Ahora se habla mucho de regiones, pueblos países y nacionalidades, así como de su autonomía dentro del Estado español. Algunas de esas expresiones pueden parecer novedosas. Pero las realidades que significan son, en casi todos los casos, tan antiguas como España: por lo menos, tan antiguas como la unidad política alcanzada —o recobrada— por España al final de la Edad Media.

Hasta el siglo XIX, en el seno de la Monarquía española se distinguían las dos Coronas, de Aragón y de Castilla, cada una de las cuales, a su vez, comprendía, bajo los nombres de reinos, principados o provincias, esas mismas entidades que hoy declaran su vocación de autonomía.
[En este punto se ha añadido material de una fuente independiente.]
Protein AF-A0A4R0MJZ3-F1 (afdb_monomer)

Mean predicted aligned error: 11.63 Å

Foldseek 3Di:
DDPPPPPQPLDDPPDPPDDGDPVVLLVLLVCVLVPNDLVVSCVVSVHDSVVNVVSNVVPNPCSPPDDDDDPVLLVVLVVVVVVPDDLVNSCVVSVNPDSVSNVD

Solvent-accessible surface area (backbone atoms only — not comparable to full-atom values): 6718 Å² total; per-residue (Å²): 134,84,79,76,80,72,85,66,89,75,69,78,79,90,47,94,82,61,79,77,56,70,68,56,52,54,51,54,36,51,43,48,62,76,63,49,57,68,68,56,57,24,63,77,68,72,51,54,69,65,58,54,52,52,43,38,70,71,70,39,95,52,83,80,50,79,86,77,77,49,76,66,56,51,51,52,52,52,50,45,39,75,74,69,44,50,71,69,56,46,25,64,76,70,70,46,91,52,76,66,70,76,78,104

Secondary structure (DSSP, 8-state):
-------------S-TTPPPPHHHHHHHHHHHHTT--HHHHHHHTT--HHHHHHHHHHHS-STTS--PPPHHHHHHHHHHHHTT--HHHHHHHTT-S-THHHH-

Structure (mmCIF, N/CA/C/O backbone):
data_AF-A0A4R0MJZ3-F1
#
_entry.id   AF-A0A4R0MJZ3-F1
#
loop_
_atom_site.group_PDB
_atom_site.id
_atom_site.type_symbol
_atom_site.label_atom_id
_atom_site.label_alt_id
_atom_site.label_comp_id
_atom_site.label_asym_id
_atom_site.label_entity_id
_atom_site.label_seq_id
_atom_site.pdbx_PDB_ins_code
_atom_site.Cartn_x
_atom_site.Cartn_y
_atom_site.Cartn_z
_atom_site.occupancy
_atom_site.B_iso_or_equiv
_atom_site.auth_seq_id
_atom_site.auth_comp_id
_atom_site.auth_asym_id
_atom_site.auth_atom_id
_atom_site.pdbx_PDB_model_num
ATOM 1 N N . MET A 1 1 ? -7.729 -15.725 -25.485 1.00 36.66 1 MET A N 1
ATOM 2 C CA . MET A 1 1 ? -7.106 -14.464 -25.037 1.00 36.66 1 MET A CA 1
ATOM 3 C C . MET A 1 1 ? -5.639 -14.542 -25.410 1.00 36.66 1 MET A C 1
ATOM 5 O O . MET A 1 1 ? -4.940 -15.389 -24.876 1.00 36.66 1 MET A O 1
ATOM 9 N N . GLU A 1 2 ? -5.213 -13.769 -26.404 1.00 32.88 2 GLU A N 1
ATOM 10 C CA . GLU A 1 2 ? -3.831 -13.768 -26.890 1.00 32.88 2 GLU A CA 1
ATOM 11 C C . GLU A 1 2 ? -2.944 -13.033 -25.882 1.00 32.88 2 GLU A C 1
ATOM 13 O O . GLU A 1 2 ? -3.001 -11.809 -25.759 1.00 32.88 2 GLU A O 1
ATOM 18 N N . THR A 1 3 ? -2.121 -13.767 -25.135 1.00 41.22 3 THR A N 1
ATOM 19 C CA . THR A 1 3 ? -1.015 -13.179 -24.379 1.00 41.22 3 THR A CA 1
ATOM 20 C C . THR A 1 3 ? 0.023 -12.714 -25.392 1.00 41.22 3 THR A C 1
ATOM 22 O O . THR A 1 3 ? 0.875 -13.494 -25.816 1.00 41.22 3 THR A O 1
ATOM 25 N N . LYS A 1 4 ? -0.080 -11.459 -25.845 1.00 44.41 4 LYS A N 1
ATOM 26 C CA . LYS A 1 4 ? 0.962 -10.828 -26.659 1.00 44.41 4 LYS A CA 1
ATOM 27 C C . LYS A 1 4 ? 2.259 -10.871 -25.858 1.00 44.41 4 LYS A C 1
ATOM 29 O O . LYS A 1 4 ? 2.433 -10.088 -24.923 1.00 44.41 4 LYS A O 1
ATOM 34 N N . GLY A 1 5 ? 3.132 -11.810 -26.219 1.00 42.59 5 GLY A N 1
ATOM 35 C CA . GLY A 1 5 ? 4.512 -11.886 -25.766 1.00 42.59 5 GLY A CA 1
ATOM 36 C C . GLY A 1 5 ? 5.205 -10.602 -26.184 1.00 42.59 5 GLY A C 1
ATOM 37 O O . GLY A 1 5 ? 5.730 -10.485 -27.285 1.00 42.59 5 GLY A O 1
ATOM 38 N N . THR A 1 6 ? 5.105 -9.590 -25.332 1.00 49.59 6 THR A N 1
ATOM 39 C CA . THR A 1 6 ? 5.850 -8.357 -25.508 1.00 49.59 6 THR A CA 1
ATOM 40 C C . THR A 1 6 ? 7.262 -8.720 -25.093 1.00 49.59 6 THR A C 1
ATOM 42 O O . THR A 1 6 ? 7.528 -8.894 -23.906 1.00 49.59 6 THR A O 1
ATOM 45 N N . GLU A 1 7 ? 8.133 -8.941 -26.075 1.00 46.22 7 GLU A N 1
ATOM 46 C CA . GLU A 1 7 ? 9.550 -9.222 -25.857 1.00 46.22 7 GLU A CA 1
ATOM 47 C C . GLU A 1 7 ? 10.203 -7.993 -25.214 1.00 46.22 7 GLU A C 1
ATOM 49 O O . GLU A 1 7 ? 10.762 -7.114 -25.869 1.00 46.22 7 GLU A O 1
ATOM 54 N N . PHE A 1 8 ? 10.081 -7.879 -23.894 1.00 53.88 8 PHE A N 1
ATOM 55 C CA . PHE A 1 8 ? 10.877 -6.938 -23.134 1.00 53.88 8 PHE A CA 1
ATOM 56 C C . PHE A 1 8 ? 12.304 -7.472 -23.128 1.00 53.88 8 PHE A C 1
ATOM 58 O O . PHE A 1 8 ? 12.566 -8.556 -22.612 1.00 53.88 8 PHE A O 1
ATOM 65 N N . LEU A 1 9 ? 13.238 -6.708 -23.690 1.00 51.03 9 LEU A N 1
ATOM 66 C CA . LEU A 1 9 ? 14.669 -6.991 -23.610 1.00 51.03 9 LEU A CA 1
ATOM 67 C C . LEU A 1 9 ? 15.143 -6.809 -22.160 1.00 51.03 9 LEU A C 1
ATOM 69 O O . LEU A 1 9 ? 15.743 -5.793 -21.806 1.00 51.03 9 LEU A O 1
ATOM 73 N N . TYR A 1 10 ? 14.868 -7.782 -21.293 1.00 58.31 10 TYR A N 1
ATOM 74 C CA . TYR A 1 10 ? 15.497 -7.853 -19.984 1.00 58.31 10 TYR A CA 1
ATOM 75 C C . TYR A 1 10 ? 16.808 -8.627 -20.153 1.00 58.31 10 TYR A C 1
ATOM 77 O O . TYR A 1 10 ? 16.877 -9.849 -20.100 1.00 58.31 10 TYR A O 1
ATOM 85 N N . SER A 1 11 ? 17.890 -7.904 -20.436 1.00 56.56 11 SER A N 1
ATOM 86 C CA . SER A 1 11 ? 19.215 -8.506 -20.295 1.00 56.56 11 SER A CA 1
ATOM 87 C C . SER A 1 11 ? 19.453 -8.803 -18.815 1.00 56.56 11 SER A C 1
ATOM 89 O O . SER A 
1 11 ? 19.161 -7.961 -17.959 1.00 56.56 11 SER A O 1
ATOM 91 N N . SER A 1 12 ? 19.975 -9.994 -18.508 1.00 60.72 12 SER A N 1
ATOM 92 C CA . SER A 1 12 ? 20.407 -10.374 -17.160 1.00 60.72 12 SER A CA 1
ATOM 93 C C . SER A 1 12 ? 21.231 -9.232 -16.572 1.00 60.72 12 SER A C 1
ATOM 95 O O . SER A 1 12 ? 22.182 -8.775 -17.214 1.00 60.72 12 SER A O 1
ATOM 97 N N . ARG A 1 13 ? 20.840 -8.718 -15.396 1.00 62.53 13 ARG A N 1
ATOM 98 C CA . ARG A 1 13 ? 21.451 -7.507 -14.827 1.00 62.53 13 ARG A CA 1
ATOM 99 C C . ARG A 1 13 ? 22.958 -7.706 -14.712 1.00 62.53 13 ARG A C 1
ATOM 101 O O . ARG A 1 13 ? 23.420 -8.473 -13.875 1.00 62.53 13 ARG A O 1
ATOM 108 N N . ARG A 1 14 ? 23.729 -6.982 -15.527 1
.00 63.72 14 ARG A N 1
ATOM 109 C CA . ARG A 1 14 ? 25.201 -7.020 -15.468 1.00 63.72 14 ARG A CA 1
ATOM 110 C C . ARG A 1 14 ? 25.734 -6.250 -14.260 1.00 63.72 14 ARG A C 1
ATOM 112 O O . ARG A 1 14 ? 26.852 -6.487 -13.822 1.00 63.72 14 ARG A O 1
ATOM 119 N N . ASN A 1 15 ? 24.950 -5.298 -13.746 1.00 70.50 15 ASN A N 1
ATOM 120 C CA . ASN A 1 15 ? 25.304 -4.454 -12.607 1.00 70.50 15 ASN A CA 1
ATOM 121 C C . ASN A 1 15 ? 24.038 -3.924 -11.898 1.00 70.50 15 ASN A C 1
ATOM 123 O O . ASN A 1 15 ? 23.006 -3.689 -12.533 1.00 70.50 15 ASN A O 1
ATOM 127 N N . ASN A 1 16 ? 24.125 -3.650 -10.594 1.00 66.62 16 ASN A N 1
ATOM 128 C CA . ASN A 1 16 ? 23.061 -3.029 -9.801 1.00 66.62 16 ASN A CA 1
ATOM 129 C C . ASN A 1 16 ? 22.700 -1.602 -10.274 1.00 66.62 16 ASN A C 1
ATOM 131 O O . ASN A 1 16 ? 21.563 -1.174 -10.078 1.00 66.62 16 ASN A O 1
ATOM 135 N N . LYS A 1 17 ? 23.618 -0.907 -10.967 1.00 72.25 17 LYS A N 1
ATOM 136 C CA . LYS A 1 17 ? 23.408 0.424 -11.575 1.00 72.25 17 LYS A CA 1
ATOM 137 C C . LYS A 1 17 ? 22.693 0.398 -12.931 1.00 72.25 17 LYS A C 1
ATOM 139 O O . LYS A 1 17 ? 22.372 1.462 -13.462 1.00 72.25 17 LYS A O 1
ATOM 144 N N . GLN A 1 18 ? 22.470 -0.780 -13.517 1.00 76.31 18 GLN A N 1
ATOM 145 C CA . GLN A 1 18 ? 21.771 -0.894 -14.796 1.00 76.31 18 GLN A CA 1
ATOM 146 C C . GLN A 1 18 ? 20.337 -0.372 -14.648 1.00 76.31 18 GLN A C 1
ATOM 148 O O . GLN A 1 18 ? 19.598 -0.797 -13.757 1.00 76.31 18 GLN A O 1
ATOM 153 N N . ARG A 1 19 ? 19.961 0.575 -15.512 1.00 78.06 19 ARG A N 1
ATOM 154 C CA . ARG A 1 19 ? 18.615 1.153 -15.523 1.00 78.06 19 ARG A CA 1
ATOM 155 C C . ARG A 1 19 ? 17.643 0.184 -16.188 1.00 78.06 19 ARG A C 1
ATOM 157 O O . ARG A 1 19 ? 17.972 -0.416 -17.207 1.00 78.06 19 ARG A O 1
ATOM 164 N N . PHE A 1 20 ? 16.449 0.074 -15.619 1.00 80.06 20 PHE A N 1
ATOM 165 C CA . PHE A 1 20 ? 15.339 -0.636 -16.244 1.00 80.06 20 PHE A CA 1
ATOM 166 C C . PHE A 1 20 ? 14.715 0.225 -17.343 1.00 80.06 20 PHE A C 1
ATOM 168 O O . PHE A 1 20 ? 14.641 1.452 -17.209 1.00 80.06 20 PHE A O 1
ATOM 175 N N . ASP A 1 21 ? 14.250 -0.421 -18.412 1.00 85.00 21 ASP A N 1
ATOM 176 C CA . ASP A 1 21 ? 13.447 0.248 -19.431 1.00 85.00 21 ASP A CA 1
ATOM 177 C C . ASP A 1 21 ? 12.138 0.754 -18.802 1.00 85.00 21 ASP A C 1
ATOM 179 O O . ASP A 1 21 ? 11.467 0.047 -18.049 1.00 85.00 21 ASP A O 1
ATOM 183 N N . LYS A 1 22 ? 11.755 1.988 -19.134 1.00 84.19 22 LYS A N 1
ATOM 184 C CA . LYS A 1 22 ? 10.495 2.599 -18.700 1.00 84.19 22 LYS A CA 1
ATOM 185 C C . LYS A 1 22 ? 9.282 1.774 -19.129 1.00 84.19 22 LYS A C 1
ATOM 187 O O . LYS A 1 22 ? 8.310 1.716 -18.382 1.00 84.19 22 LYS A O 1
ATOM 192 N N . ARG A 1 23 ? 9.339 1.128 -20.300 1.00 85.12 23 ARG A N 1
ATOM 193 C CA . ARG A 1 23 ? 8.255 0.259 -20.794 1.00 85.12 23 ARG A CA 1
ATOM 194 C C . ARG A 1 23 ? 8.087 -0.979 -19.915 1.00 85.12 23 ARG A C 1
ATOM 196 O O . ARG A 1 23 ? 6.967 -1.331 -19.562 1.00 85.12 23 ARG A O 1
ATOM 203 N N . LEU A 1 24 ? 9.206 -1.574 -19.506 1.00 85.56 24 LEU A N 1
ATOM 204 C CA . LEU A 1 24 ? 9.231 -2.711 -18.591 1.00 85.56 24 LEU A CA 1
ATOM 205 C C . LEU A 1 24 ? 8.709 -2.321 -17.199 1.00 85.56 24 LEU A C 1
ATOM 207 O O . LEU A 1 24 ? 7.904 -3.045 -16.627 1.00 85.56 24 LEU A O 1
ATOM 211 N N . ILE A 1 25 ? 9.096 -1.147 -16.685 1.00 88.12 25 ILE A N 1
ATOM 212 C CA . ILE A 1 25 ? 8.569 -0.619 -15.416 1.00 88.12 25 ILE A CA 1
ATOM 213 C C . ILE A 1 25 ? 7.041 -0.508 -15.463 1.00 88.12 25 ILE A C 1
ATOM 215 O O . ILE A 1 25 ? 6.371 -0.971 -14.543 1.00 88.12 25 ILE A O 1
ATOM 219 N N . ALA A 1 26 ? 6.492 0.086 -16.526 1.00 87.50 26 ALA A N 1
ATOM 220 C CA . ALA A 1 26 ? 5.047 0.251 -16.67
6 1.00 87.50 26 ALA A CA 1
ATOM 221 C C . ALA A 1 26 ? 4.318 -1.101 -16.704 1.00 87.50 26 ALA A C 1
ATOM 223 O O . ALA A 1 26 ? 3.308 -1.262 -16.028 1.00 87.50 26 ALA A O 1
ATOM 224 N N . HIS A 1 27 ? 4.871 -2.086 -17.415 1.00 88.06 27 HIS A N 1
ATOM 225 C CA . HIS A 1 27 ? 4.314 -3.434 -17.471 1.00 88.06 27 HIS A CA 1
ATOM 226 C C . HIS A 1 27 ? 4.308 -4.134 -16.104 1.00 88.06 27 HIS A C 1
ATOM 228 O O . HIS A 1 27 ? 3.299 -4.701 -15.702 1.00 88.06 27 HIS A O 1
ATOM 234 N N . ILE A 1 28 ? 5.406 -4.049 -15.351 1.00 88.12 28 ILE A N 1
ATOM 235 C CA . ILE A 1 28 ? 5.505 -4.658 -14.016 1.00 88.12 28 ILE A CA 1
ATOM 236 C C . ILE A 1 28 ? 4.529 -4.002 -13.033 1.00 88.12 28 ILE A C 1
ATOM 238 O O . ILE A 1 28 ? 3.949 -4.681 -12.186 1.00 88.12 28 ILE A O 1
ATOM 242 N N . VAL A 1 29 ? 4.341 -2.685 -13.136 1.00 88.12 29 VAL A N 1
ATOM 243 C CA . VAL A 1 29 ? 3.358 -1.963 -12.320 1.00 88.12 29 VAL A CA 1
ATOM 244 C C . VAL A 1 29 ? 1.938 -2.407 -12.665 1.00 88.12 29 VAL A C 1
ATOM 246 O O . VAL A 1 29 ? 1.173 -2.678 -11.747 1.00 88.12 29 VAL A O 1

Tales denominaciones no eran el inerte residuo arqueológico de un glorioso pasado, sino que respondían a identidades políticas, sociológicas y culturales específicas. Aunque en el siglo XVIII, al modernizarse el país bajo el impulso de la nueva dinastía, se inició un proceso de centralización administrativa, las diversidades hispánicas —y la conciencia de ellas— subsistían aún efectivamente cuando estalla la guerra de la independencia.

Desde entonces ha transcurrido más de siglo y medio, sin que la variedad española acabara de encontrar un acomodo estable a lo largo de las múltiples experiencias políticas que ha conocido nuestra Patria. Por eso, al distenderse progresivamente la rigidez de los controles del régimen anterior, todavía en vida de Franco, la cuestión regional fue ganando, poco a poco un lugar de primer plano en la escena política de España. Hoy está ahí, más o menos confusamente dibujada y en vuelta en las ambigüedades que se derivan de su misma heterogeneidad, pero en una posición central que no permite soslayar la. Partidos y políticos, y muy especialmente los futuros parlamentarios españoles, han de pronunciarse sobre ella.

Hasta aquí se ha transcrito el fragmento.